Quick trivia question: Which character from the biblical story of Moses appears in the movie Noah but not in Exodus: Gods and Kings? The answer is below the jump.
Give up?
It’s the big guy in this picture — that’s right, the rock monster:
Now, of course, there are no rock monsters in the Bible. But there are giants, and the rock monsters in that film were basically based on the biblical giants.
The giant in that particular scene is named Og — and that is also the name of a giant who was defeated by Moses and the Israelites as they approached Canaan.
The account in Numbers 21 says nothing about Og’s size, only that he was a king:
After Moses had sent spies to Jazer, the Israelites captured its surrounding settlements and drove out the Amorites who were there. Then they turned and went up along the road toward Bashan, and Og king of Bashan and his whole army marched out to meet them in battle at Edrei.
The Lord said to Moses, “Do not be afraid of him, for I have delivered him into your hands, along with his whole army and his land. Do to him what you did to Sihon king of the Amorites, who reigned in Heshbon.”
So they struck him down, together with his sons and his whole army, leaving them no survivors. And they took possession of his land.
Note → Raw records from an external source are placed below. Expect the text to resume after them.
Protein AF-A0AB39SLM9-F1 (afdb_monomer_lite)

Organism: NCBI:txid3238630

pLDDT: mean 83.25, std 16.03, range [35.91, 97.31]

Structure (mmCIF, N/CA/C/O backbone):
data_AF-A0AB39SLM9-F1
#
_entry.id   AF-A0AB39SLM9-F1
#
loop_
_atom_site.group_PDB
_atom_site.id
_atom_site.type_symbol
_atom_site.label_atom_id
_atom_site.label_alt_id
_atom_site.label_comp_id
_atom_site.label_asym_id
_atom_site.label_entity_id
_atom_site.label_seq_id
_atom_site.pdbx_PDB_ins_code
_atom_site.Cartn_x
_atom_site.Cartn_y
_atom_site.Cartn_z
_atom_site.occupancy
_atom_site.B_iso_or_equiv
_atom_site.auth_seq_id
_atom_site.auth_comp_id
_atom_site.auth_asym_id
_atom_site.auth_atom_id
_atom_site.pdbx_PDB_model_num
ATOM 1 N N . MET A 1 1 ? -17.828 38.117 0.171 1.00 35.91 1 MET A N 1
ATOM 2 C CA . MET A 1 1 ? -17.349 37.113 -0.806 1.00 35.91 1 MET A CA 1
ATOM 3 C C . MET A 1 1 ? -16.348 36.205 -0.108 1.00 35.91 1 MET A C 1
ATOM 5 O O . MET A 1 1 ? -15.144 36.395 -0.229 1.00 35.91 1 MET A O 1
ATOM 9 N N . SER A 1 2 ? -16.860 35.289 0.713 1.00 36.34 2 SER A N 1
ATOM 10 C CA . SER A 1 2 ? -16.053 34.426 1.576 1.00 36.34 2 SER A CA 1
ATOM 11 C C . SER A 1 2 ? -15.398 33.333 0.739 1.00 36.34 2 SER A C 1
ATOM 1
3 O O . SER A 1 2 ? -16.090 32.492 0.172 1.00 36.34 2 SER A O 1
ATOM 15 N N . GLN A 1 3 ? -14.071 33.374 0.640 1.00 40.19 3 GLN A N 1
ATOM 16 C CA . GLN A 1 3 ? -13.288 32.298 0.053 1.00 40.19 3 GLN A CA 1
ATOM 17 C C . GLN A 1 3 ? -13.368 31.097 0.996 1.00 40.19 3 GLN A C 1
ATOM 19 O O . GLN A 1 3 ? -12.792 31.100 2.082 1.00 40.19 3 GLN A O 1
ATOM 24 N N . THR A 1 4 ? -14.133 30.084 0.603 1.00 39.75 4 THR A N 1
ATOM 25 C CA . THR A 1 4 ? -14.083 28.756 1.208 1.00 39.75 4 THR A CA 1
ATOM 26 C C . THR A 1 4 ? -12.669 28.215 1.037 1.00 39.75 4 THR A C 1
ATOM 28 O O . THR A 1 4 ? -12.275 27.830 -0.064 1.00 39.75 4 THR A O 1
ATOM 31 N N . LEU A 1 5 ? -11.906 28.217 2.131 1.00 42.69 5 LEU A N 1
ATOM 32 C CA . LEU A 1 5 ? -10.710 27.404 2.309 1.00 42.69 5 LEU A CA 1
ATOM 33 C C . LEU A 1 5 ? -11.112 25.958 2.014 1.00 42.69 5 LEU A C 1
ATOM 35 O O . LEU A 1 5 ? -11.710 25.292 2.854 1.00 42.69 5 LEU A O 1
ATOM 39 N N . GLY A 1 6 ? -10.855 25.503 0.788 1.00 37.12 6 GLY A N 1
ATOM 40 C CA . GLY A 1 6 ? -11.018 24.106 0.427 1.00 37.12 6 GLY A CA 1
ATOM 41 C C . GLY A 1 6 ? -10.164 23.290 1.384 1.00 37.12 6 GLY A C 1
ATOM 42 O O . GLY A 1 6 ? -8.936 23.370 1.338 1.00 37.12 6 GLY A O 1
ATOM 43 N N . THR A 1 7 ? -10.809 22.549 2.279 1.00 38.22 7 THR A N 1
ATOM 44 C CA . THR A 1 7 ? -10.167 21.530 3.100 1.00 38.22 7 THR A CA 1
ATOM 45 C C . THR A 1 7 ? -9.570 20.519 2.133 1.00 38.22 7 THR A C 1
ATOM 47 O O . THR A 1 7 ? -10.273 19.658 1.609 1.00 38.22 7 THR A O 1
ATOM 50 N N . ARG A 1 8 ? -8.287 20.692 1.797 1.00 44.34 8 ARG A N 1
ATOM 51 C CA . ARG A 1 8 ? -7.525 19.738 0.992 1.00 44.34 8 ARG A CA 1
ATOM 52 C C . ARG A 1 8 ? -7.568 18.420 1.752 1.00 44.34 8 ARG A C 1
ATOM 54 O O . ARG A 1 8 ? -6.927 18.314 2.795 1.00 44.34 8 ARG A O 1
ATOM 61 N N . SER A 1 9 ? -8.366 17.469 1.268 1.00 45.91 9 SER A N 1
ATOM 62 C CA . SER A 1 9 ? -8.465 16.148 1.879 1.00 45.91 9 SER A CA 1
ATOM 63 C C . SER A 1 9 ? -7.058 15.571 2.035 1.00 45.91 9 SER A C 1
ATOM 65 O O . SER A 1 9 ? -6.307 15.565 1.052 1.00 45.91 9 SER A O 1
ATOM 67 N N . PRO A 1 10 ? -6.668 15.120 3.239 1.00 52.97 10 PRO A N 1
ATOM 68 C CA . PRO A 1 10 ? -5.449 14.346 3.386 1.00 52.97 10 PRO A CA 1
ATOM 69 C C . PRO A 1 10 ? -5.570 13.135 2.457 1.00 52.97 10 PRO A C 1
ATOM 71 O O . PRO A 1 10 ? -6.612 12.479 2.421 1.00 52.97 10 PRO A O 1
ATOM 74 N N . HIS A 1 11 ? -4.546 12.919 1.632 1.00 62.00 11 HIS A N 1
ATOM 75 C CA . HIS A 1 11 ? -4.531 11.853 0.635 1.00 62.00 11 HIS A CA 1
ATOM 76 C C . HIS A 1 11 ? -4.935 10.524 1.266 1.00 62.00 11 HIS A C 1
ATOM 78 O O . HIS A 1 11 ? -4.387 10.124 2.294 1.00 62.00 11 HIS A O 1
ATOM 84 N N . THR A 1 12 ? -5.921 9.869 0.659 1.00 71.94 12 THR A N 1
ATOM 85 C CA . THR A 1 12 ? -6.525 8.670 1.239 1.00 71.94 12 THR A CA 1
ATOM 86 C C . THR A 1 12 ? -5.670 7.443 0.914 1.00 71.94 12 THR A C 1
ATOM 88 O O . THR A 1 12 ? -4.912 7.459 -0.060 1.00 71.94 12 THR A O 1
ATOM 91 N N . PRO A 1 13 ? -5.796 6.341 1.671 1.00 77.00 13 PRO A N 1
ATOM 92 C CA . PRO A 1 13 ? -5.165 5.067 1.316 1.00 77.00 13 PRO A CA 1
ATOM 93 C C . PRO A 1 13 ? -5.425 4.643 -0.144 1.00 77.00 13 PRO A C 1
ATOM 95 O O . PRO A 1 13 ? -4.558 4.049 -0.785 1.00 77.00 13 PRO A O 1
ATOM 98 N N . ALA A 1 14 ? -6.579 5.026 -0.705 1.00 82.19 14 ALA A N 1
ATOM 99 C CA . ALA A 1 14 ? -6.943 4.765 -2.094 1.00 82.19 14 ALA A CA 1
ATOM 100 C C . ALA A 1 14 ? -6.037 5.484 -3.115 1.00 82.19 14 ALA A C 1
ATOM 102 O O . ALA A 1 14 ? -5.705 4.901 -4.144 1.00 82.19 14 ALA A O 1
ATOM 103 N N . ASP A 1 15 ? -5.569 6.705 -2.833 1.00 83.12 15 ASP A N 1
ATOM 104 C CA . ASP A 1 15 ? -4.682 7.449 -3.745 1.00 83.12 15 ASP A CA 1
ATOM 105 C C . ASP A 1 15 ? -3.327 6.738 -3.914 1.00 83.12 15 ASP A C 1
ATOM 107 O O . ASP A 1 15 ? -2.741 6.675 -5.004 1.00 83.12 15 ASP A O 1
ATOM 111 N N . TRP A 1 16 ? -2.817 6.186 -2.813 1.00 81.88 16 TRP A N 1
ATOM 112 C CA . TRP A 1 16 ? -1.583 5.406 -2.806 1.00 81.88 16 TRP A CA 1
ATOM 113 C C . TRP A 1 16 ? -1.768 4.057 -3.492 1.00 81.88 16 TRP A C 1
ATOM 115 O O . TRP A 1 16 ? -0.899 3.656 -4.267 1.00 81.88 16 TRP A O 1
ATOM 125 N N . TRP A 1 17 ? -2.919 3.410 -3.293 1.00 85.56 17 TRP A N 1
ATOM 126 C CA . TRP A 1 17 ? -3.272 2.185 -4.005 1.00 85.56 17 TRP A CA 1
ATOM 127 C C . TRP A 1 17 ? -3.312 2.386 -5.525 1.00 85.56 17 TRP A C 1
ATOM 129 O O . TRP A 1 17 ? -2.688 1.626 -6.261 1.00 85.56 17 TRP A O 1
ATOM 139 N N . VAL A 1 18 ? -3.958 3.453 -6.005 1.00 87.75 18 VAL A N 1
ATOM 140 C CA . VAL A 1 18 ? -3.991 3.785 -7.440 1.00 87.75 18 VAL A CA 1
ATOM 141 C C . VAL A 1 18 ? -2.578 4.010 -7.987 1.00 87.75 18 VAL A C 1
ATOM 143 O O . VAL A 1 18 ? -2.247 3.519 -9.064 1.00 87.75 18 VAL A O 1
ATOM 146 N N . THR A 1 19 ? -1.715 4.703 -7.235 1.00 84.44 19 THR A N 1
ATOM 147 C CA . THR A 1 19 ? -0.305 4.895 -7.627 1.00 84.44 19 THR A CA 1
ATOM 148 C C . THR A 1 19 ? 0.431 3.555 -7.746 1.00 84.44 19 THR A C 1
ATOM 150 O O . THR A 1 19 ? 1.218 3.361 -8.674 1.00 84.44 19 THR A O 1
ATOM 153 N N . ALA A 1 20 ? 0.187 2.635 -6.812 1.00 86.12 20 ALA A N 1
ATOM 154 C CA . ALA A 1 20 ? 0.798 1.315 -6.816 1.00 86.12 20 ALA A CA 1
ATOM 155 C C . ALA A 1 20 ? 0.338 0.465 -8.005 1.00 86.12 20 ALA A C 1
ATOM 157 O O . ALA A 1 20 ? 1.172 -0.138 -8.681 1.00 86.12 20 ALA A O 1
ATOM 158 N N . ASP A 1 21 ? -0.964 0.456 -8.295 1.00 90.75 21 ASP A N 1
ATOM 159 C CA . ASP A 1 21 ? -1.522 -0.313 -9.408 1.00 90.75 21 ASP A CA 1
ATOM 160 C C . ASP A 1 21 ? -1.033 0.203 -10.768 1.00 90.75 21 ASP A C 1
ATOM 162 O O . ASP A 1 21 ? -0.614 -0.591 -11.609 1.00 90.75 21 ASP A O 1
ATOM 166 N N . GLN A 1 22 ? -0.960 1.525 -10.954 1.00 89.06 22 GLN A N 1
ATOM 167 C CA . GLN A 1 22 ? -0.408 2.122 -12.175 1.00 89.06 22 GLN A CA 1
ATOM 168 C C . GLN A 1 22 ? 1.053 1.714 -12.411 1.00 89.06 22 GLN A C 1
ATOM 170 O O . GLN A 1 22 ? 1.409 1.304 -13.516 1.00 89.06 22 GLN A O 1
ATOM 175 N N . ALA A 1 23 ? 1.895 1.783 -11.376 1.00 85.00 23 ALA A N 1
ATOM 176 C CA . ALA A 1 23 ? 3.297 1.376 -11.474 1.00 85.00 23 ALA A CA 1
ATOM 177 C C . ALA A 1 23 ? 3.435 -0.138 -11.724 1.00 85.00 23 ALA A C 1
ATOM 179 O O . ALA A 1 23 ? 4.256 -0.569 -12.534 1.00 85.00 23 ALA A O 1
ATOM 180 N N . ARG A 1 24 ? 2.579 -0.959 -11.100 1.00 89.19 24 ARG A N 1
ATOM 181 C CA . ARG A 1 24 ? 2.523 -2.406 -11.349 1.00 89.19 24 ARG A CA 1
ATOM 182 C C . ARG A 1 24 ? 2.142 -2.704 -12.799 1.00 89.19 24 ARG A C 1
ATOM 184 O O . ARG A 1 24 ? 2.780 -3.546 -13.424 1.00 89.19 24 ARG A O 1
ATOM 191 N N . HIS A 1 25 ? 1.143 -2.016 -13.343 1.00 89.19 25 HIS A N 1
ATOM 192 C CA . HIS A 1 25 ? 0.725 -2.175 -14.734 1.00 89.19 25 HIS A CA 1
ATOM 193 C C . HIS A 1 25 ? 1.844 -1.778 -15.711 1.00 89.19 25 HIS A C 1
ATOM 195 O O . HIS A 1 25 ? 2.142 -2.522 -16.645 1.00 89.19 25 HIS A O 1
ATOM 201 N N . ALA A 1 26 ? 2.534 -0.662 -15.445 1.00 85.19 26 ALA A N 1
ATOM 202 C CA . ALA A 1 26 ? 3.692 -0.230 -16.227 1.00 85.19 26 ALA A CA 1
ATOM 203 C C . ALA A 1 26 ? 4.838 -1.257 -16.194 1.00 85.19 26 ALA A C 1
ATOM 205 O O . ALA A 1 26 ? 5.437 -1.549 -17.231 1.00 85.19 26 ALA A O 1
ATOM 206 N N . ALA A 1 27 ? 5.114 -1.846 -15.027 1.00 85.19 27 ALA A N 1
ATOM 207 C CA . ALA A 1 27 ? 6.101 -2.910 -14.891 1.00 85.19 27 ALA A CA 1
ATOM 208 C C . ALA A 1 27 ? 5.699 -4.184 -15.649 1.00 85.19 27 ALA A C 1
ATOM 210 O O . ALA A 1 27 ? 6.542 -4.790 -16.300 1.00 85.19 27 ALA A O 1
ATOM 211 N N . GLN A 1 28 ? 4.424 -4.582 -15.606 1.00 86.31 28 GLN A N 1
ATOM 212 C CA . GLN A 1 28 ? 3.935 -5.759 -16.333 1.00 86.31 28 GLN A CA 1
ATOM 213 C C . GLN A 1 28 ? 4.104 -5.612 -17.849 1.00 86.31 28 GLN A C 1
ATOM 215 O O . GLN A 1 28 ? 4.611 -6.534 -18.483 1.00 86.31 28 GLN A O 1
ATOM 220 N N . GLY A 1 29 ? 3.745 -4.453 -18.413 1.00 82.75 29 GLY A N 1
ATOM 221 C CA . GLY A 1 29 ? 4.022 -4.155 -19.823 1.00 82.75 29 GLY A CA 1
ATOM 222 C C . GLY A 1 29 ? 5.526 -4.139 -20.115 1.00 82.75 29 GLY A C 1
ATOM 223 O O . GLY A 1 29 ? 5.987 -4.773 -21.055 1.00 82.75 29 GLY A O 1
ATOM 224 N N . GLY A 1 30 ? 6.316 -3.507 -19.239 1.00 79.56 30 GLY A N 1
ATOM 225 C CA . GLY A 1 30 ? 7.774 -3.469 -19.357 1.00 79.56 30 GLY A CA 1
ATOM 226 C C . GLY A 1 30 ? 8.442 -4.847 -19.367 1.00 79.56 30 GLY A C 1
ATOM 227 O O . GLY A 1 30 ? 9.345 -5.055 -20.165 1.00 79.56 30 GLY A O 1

The account in Deuteronomy 3 adds the detail that Og was a “Rephaite” — a member of a race of giants — and adds that he had a really long bed:
Next we turned and went up along the road toward Bashan, and Og king of Bashan with his whole army marched out to meet us in battle at Edrei. The Lord said to me, “Do not be afraid of him, for I have delivered him into your hands, along with his whole army and his land. Do to him what you did to Sihon king of the Amorites, who reigned in Heshbon.”
So the Lord our God also gave into our hands Og king of Bashan and all his army. We struck them down, leaving no survivors. At that time we took all his cities. There was not one of the sixty cities that we did not take from them—the whole region of Argob, Og’s kingdom in Bashan. All these cities were fortified with high walls and with gates and bars, and there were also a great many unwalled villages. We completely destroyed them, as we had done with Sihon king of Heshbon, destroying every city—men, women and children. But all the livestock and the plunder from their cities we carried off for ourselves.
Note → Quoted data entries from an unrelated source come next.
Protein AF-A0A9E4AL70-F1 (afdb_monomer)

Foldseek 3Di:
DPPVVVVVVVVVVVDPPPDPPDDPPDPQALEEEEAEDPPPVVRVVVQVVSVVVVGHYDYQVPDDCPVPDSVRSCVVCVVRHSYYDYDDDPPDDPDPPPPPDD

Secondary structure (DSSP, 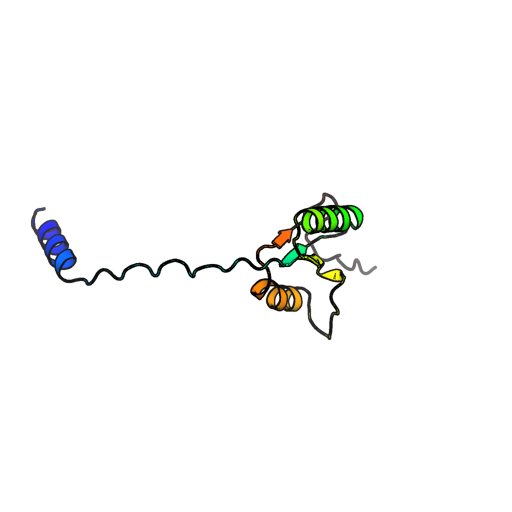8-state):
--HHHHHHHHHHTTS--PPPPPPP-----SEEEEE-SS-HHHHHHHHHHHHTTT-EEEETTTS--TT--HHHHHHHHHTTEEEEEE---TT---S-------

Solvent-accessible surface area (backbone atoms only — not comparable to full-atom values): 6530 Å² total; per-residue (Å²): 136,65,66,69,56,56,54,50,57,60,44,62,81,69,51,82,75,73,73,76,72,74,73,74,86,75,78,67,36,60,33,34,36,38,47,65,70,81,58,69,70,57,51,55,54,50,36,53,54,39,41,74,69,79,31,46,60,43,52,65,89,79,48,85,51,93,90,52,53,74,67,53,53,46,56,68,50,50,80,56,29,44,48,73,48,76,54,84,56,98,82,57,70,96,61,80,80,76,79,80,79,124

Sequence (102 aa):
MSDSISSLEGIRNRLELFEEPDPPERIFGDKIFIVHGHDEAAKHKIARFVENLDLTATILDEQPSKGQTIIDKFGEHADEAGFAIVLLTGDDIGAPKEKRLL

Radius of gyration: 23.95 Å; Cα contacts (8 Å, |Δi|>4): 92; chains: 1; bounding box: 52×55×59 Å

pLDDT: mean 77.71, std 12.62, range [45.72, 96.88]

Structure (mmCIF, N/CA/C/O backbone):
data_AF-A0A9E4AL70-F1
#
_entry.id   AF-A0A9E4AL70-F1
#
loop_
_atom_site.group_PDB
_atom_site.id
_atom_site.type_symbol
_atom_site.label_atom_id
_atom_site.label_alt_id
_atom_site.label_comp_id
_atom_site.label_asym_id
_atom_site.label_entity_id
_atom_site.label_seq_id
_atom_site.pdbx_PDB_ins_code
_atom_site.Cartn_x
_atom_site.Cartn_y
_atom_site.Cartn_z
_atom_site.occupancy
_atom_site.B_iso_or_equiv
_atom_site.auth_seq_id
_atom_site.auth_comp_id
_atom_site.auth_asym_id
_atom_site.auth_atom_id
_atom_site.pdbx_PDB_model_num
ATOM 1 N N . MET A 1 1 ? -2.833 -41.591 42.159 1.00 53.94 1 MET A N 1
ATOM 2 C CA . MET A 1 1 ? -3.262 -41.116 40.821 1.00 53.94 1 MET A CA 1
ATOM 3 C C . MET A 1 1 ? -4.604 -40.370 40.834 1.00 53.94 1 MET A C 1
ATOM 5 O O . MET A 1 1 ? -4.929 -39.776 39.820 1.00 53.94 1 MET A O 1
ATOM 9 N N . SER A 1 2 ? -5.353 -40.336 41.950 1.00 59.56 2 SER A N 1
ATOM 10 C CA . SER A 1 2 ? -6.668 -39.668 42.031 1.00 59.56 2 SER A CA 1
ATOM 11 C C . SER A 1 2 ? -6.608 -38.195 42.470 1.00 59.56 2 SER A C 1
ATOM 13 O O . SER A 1 2 ? -7.463 -37.409 42.077 1.00 59.56 2 SER A O 1
ATOM 15 N N . ASP A 1 3 ? -5.602 -37.807 43.260 1.00 62.81 3 ASP A N 1
ATOM 16 C CA . ASP A 1 3 ? -5.598 -36.503 43.947 1.00 62.81 3 ASP A CA 1
ATOM 17 C C . ASP A 1 3 ? -5.355 -35.316 43.005 1.00 62.81 3 ASP A C 1
ATOM 19 O O . ASP A 1 3 ? -5.943 -34.249 43.169 1.00 62.81 3 ASP A O 1
ATOM 23 N N . SER A 1 4 ? -4.537 -35.511 41.967 1.00 60.81 4 SER A N 1
ATOM 24 C CA . SER A 1 4 ? -4.209 -34.463 40.992 1.00 60.81 4 SER A CA 1
ATOM 25 C C . SER A 1 4 ? -5.409 -34.044 40.138 1.00 60.81 4 SER A C 1
ATOM 27 O O . SER A 1 4 ? -5.487 -32.890 39.727 1.00 60.81 4 SER A O 1
ATOM 29 N N . ILE A 1 5 ? -6.355 -34.958 39.895 1.00 64.75 5 ILE A N 1
ATOM 30 C CA . ILE A 1 5 ? -7.568 -34.675 39.114 1.00 64.75 5 ILE A CA 1
ATOM 31 C C . ILE A 1 5 ? -8.542 -33.840 39.957 1.00 64.75 5 ILE A C 1
ATOM 33 O O . ILE A 1 5 ? -9.036 -32.820 39.481 1.00 64.75 5 ILE A O 1
ATOM 37 N N . SER A 1 6 ? -8.728 -34.183 41.237 1.00 65.25 6 SER A N 1
ATOM 38 C CA . SER A 1 6 ? -9.579 -33.410 42.155 1.00 65.25 6 SER A CA 1
ATOM 39 C C . SER A 1 6 ? -9.072 -31.983 42.381 1.00 65.25 6 SER A C 1
ATOM 41 O O . SER A 1 6 ? -9.871 -31.048 42.460 1.00 65.25 6 SER A O 1
ATOM 43 N N . SER A 1 7 ? -7.750 -31.784 42.447 1.00 71.12 7 SER A N 1
ATOM 44 C CA . SER A 1 7 ? -7.173 -30.436 42.530 1.00 71.12 7 SER A CA 1
ATOM 45 C C . SER A 1 7 ? -7.435 -29.601 41.275 1.00 71.12 7 SER A C 1
ATOM 47 O O . SER A 1 7 ? -7.682 -28.405 41.401 1.00 71.12 7 SER A O 1
ATOM 49 N N . LEU A 1 8 ? -7.427 -30.202 40.082 1.00 68.50 8 LEU A N 1
ATOM 50 C CA . LEU A 1 8 ? -7.711 -29.494 38.829 1.00 68.50 8 LEU A CA 1
ATOM 51 C C . LEU A 1 8 ? -9.193 -29.114 38.704 1.00 68.50 8 LEU A C 1
ATOM 53 O O . LEU A 1 8 ? -9.503 -27.982 38.327 1.00 68.50 8 LEU A O 1
ATOM 57 N N . GLU A 1 9 ? -10.111 -30.006 39.085 1.00 70.19 9 GLU A N 1
ATOM 58 C CA . GLU A 1 9 ? -11.548 -29.695 39.079 1.00 70.19 9 GLU A CA 1
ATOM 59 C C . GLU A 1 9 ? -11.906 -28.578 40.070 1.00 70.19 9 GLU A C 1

So at that time we took from these two kings of the Amorites the territory east of the Jordan, from the Arnon Gorge as far as Mount Hermon. (Hermon is called Sirion by the Sidonians; the Amorites call it Senir.) We took all the towns on the plateau, and all Gilead, and all Bashan as far as Salekah and Edrei, towns of Og’s kingdom in Bashan. (Og king of Bashan was the last of the Rephaites. His bed was decorated with iron and was more than nine cubits long and four cubits wide. It is still in Rabbah of the Ammonites.)
The defeat of Og was a pretty big deal, since the land the Israelites took from him was some of the first land they settled on. His defeat is referenced several times in the Hebrew Bible — in Joshua, Kings, Nehemiah and even a couple of Psalms.
Because Og was a giant, there are a number of Jewish legends that link him to the giants of Noah’s day. Some say Og had been around since before the Flood, and indeed they even speculate as to how he might have survived the Flood. At least one tradition says Og promised to serve Noah in exchange for a ride on the outside of the Ark.
Traditions like these seem to have informed Aronofsky’s film. Og is, in fact, the only rock monster willing to help Noah at first in that film, until the magic forest appears and convinces all the others that Noah is truly doing the Creator’s work.
Aronofsky deviates from the Jewish tradition in a few significant ways, though.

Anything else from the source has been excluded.